- Task objective: Line by line, please look for the word "pLDDT" in the following records, then copy each line you find it in.

[Opening Task material section]

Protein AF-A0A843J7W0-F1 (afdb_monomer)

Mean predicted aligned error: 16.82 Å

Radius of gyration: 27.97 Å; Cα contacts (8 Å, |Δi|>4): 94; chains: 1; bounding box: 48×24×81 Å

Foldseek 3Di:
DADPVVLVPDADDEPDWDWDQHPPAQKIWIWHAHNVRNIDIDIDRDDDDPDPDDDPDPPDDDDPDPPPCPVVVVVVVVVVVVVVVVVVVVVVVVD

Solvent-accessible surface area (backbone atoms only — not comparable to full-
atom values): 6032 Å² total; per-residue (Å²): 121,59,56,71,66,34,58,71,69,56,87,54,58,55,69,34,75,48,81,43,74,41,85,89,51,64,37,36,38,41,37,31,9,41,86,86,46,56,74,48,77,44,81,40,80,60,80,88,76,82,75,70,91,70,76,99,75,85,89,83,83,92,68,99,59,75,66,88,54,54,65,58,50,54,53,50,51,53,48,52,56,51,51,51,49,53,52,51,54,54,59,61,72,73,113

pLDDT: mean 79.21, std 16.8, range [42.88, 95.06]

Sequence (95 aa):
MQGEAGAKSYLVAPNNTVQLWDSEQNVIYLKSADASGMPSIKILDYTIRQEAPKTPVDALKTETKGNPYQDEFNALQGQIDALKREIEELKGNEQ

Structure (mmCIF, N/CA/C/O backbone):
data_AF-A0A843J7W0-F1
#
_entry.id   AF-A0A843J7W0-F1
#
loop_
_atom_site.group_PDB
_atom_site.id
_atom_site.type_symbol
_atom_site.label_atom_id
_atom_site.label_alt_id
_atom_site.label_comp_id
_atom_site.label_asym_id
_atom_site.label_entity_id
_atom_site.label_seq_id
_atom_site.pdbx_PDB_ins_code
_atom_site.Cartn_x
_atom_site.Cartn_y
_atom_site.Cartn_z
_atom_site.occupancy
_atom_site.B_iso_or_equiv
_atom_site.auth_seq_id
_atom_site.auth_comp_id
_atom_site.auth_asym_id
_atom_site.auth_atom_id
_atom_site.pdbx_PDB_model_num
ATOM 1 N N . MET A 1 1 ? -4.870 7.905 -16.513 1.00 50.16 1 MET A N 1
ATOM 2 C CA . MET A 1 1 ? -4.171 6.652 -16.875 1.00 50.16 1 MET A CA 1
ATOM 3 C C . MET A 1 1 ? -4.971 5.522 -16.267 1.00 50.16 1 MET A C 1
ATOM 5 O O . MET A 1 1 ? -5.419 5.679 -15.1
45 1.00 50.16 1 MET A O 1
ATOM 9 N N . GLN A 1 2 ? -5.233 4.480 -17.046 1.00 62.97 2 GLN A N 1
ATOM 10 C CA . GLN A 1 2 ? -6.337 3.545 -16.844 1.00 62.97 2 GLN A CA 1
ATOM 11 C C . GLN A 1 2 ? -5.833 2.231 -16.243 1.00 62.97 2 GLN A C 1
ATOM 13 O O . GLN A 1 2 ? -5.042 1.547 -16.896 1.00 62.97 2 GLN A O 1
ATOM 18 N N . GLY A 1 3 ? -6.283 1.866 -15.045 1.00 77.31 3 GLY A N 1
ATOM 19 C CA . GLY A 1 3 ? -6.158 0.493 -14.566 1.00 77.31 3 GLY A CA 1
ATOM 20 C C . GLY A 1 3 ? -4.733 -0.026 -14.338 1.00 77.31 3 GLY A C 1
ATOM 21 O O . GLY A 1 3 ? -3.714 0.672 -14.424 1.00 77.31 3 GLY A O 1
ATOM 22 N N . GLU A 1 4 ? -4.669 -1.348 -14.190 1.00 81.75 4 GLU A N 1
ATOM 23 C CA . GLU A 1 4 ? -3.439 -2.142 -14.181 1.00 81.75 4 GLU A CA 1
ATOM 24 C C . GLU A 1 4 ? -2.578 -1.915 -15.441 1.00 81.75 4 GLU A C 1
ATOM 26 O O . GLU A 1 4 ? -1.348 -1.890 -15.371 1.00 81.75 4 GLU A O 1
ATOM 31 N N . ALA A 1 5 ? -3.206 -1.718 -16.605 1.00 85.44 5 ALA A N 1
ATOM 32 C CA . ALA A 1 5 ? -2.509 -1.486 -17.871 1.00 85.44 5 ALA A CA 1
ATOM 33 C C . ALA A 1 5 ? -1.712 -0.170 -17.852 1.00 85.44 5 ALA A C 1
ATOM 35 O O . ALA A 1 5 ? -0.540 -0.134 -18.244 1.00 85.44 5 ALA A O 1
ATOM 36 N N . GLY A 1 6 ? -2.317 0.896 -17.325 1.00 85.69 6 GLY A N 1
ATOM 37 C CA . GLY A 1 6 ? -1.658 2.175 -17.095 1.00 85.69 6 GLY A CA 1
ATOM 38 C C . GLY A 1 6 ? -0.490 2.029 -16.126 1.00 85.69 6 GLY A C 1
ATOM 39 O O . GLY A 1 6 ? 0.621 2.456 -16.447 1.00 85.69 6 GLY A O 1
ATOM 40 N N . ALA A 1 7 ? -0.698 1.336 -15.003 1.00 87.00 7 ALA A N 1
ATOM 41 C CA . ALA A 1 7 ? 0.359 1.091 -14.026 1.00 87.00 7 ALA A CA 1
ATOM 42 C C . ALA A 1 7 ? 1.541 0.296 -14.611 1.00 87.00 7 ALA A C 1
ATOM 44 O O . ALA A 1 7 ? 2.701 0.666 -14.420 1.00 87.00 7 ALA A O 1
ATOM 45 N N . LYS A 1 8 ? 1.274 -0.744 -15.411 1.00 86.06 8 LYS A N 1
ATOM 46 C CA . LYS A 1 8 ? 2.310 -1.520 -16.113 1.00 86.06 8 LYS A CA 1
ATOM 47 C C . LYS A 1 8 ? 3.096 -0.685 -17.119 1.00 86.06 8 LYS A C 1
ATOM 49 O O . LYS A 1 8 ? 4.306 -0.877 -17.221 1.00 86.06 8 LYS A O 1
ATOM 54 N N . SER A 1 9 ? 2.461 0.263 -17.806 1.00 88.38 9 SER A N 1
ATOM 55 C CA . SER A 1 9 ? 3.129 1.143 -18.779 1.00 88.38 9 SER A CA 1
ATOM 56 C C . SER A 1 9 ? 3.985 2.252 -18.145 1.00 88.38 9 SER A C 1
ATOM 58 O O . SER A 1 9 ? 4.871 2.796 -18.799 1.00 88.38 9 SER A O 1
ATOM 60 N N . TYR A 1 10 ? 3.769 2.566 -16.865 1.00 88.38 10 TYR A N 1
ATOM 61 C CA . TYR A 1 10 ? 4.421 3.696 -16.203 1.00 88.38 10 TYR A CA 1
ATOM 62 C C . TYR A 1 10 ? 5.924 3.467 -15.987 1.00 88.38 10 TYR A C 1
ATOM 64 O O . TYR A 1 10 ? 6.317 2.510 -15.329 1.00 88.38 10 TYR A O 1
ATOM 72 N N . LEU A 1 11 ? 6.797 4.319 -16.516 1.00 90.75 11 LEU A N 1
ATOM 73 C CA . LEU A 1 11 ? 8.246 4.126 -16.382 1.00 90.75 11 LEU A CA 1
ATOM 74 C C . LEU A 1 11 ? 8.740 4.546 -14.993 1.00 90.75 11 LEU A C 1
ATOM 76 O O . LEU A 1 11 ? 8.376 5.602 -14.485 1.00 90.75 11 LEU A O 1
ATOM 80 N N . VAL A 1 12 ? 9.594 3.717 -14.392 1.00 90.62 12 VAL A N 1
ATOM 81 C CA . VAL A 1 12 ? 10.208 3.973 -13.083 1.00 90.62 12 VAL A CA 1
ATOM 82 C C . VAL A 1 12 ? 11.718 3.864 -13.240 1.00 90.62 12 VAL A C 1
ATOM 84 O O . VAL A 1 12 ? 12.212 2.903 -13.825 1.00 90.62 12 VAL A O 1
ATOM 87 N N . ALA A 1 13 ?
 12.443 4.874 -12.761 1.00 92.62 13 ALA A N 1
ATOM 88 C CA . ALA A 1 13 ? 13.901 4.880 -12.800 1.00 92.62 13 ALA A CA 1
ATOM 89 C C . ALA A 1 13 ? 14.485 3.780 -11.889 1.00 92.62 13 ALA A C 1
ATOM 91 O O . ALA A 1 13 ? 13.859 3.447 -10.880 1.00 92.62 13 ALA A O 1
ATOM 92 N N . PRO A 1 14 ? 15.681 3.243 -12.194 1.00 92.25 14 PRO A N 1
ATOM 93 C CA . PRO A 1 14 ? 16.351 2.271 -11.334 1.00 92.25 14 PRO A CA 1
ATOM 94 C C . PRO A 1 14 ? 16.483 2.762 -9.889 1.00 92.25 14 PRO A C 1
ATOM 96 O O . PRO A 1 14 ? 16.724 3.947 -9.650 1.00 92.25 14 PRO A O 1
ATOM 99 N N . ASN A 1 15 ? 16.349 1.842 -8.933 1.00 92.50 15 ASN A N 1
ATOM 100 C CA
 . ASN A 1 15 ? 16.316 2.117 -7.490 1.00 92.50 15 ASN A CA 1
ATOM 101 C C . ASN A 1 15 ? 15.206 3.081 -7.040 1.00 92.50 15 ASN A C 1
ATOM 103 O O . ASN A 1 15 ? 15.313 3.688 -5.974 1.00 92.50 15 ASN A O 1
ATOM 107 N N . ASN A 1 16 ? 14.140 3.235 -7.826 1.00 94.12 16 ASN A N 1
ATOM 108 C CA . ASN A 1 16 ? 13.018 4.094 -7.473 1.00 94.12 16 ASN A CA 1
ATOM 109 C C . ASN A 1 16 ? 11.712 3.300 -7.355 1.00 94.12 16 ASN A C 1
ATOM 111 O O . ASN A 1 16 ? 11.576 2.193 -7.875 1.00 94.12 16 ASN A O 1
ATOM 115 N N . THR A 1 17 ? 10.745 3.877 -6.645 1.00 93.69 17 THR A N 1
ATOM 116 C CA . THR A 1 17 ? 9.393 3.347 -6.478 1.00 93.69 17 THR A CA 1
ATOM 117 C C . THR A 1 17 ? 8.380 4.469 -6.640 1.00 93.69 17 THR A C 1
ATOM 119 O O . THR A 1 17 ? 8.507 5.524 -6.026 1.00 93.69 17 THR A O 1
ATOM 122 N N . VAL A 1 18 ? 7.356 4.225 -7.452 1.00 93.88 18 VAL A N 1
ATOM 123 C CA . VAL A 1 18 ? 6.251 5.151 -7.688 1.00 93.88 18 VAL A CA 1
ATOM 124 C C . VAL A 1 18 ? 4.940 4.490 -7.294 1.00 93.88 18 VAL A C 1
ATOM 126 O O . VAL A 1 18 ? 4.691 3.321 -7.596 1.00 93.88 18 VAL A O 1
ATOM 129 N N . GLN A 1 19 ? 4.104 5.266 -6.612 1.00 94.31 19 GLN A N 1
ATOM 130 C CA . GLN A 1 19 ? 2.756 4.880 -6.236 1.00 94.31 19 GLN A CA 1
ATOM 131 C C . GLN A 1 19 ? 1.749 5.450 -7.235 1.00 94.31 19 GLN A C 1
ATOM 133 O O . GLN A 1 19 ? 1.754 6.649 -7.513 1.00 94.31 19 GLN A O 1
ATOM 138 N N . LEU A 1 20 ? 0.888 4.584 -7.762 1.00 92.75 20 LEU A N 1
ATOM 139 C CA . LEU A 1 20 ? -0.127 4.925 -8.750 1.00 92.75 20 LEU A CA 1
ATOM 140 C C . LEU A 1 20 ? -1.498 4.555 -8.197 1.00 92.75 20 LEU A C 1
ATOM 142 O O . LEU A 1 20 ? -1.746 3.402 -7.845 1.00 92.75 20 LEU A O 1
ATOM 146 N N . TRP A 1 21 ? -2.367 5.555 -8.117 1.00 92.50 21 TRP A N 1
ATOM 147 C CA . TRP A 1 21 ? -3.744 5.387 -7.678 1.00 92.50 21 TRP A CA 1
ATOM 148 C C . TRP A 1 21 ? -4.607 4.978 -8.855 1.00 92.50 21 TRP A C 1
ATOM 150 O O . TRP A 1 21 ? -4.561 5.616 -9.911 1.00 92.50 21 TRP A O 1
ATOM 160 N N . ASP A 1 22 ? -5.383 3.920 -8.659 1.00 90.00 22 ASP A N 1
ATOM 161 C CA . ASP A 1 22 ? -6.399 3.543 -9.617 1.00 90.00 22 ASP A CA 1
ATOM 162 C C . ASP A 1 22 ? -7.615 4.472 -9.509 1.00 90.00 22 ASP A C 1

[Closing Task material section]
[Opening Task material section]

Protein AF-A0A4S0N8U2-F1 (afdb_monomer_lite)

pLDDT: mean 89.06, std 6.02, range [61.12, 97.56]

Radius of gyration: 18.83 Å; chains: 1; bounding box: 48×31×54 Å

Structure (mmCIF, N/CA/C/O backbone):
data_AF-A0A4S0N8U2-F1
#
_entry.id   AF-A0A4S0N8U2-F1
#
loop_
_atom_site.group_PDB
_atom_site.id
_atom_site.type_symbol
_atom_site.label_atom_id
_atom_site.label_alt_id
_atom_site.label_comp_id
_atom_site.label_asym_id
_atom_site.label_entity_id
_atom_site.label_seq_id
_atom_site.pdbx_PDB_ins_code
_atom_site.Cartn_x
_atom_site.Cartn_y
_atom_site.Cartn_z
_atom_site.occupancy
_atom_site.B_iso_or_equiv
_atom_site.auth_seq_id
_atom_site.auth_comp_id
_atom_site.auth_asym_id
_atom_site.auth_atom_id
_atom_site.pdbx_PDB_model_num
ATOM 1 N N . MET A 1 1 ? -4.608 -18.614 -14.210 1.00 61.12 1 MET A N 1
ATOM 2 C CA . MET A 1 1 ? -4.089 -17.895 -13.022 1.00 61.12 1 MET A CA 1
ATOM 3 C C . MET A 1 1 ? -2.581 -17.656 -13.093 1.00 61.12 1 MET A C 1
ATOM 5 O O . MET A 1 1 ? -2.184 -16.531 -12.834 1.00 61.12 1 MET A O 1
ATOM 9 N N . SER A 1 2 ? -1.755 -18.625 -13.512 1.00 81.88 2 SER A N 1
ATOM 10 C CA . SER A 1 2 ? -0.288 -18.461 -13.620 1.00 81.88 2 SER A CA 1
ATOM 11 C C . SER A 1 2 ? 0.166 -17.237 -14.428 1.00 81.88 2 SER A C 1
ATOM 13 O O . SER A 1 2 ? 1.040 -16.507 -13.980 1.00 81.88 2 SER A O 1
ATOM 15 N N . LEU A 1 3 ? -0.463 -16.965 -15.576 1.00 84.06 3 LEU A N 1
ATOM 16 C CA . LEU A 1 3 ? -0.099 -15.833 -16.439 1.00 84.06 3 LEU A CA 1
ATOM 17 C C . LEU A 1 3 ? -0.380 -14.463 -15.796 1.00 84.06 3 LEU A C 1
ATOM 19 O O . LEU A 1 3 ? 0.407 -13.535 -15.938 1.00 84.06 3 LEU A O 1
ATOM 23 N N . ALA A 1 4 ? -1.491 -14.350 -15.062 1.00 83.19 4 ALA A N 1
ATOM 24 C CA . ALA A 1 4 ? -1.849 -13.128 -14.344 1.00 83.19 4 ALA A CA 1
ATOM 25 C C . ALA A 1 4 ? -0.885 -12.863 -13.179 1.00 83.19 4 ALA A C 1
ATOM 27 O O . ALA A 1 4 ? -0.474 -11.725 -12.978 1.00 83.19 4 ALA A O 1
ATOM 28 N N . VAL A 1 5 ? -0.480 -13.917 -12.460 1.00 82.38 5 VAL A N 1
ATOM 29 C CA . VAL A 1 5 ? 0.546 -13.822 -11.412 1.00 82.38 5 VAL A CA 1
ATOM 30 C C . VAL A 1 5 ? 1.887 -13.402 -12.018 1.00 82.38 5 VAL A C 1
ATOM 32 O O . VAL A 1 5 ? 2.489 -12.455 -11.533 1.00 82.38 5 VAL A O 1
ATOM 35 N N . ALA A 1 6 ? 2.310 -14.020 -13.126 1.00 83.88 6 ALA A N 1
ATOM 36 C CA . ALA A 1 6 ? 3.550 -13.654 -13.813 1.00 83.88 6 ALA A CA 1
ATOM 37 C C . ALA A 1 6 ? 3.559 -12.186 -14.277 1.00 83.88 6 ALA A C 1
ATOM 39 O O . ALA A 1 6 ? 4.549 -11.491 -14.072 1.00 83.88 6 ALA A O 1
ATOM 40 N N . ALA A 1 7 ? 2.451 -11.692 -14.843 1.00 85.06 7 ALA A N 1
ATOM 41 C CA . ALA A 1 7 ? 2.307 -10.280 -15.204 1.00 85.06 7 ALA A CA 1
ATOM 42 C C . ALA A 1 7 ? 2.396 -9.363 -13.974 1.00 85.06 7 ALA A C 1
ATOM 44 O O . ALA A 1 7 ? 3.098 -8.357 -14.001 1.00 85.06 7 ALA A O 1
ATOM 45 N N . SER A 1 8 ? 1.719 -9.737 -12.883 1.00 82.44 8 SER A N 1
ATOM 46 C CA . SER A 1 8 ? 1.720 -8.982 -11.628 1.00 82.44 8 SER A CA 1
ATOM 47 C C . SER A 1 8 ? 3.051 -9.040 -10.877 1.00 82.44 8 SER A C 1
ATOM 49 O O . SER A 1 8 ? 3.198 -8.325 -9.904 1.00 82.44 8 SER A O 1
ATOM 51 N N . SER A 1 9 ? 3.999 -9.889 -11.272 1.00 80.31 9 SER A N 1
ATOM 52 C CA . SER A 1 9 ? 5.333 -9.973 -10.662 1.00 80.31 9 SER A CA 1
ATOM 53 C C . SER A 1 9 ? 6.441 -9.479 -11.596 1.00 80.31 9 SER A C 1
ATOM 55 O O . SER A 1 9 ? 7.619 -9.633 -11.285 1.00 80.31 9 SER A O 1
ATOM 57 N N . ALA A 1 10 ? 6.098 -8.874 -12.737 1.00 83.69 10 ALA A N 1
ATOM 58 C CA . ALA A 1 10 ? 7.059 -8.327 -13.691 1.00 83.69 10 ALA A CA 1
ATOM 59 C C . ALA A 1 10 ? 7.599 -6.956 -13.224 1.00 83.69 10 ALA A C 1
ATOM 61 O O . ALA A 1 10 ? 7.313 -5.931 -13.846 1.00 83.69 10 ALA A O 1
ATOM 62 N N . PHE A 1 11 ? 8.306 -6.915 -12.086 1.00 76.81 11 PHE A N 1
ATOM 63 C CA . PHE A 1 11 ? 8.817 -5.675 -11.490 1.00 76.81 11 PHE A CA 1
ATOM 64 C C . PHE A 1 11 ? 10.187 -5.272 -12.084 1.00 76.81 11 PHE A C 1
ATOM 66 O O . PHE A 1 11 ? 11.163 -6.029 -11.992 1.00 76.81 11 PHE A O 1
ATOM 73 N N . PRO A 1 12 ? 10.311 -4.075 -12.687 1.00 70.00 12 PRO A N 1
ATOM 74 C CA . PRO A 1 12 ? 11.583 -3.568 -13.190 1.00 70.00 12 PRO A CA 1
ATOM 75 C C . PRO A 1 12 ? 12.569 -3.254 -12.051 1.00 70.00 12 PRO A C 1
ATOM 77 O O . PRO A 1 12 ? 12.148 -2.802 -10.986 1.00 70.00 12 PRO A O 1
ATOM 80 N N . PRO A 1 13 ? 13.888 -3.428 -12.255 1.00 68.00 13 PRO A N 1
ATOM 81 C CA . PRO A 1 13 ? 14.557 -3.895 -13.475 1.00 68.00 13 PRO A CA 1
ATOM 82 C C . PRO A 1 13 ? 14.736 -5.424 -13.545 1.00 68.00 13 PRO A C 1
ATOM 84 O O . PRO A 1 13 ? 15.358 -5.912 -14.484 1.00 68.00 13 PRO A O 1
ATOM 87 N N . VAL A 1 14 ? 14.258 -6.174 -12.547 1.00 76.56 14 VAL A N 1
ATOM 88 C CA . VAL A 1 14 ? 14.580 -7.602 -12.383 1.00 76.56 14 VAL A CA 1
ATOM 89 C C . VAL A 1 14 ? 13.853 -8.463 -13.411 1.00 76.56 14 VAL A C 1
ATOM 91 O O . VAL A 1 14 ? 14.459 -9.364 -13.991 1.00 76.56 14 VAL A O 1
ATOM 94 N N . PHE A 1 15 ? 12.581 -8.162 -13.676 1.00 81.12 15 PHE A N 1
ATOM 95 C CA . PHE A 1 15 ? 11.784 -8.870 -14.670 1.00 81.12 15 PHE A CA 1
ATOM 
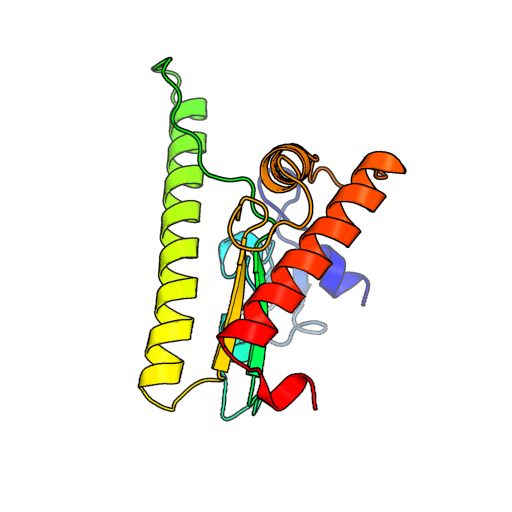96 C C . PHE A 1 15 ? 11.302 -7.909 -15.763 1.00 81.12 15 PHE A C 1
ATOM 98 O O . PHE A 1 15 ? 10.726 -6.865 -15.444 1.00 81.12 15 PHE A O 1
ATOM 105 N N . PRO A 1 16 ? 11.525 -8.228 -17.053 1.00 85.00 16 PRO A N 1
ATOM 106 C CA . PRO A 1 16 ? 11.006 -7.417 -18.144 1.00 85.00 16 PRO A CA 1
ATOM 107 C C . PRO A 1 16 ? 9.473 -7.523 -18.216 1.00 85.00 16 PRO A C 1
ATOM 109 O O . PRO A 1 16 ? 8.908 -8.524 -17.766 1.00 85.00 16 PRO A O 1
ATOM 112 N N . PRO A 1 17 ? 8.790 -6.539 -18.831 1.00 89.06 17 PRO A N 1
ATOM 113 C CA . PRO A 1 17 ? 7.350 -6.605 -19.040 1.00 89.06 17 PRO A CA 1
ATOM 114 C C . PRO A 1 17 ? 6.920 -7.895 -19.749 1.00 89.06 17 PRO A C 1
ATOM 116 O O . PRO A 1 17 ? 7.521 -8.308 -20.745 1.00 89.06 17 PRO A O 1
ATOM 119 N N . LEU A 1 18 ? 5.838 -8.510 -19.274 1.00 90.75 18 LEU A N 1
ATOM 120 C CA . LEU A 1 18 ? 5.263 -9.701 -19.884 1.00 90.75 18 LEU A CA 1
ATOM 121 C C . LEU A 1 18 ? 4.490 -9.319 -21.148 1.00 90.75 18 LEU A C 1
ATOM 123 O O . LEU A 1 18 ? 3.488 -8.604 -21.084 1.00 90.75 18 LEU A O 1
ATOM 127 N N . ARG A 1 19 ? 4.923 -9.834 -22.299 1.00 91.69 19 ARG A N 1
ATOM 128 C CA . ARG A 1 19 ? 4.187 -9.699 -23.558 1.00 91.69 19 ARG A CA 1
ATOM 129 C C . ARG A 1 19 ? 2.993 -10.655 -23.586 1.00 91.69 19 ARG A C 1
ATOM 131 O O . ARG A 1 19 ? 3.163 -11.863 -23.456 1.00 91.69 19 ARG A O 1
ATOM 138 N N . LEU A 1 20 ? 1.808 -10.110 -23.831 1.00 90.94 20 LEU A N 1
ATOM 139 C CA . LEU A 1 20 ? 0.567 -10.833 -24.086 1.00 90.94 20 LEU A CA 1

[Closing Task material section]

- Exercise result:
pLDDT: mean 79.21, std 16.8, range [42.88, 95.06]
pLDDT: mean 89.06, std 6.02, range [61.12, 97.56]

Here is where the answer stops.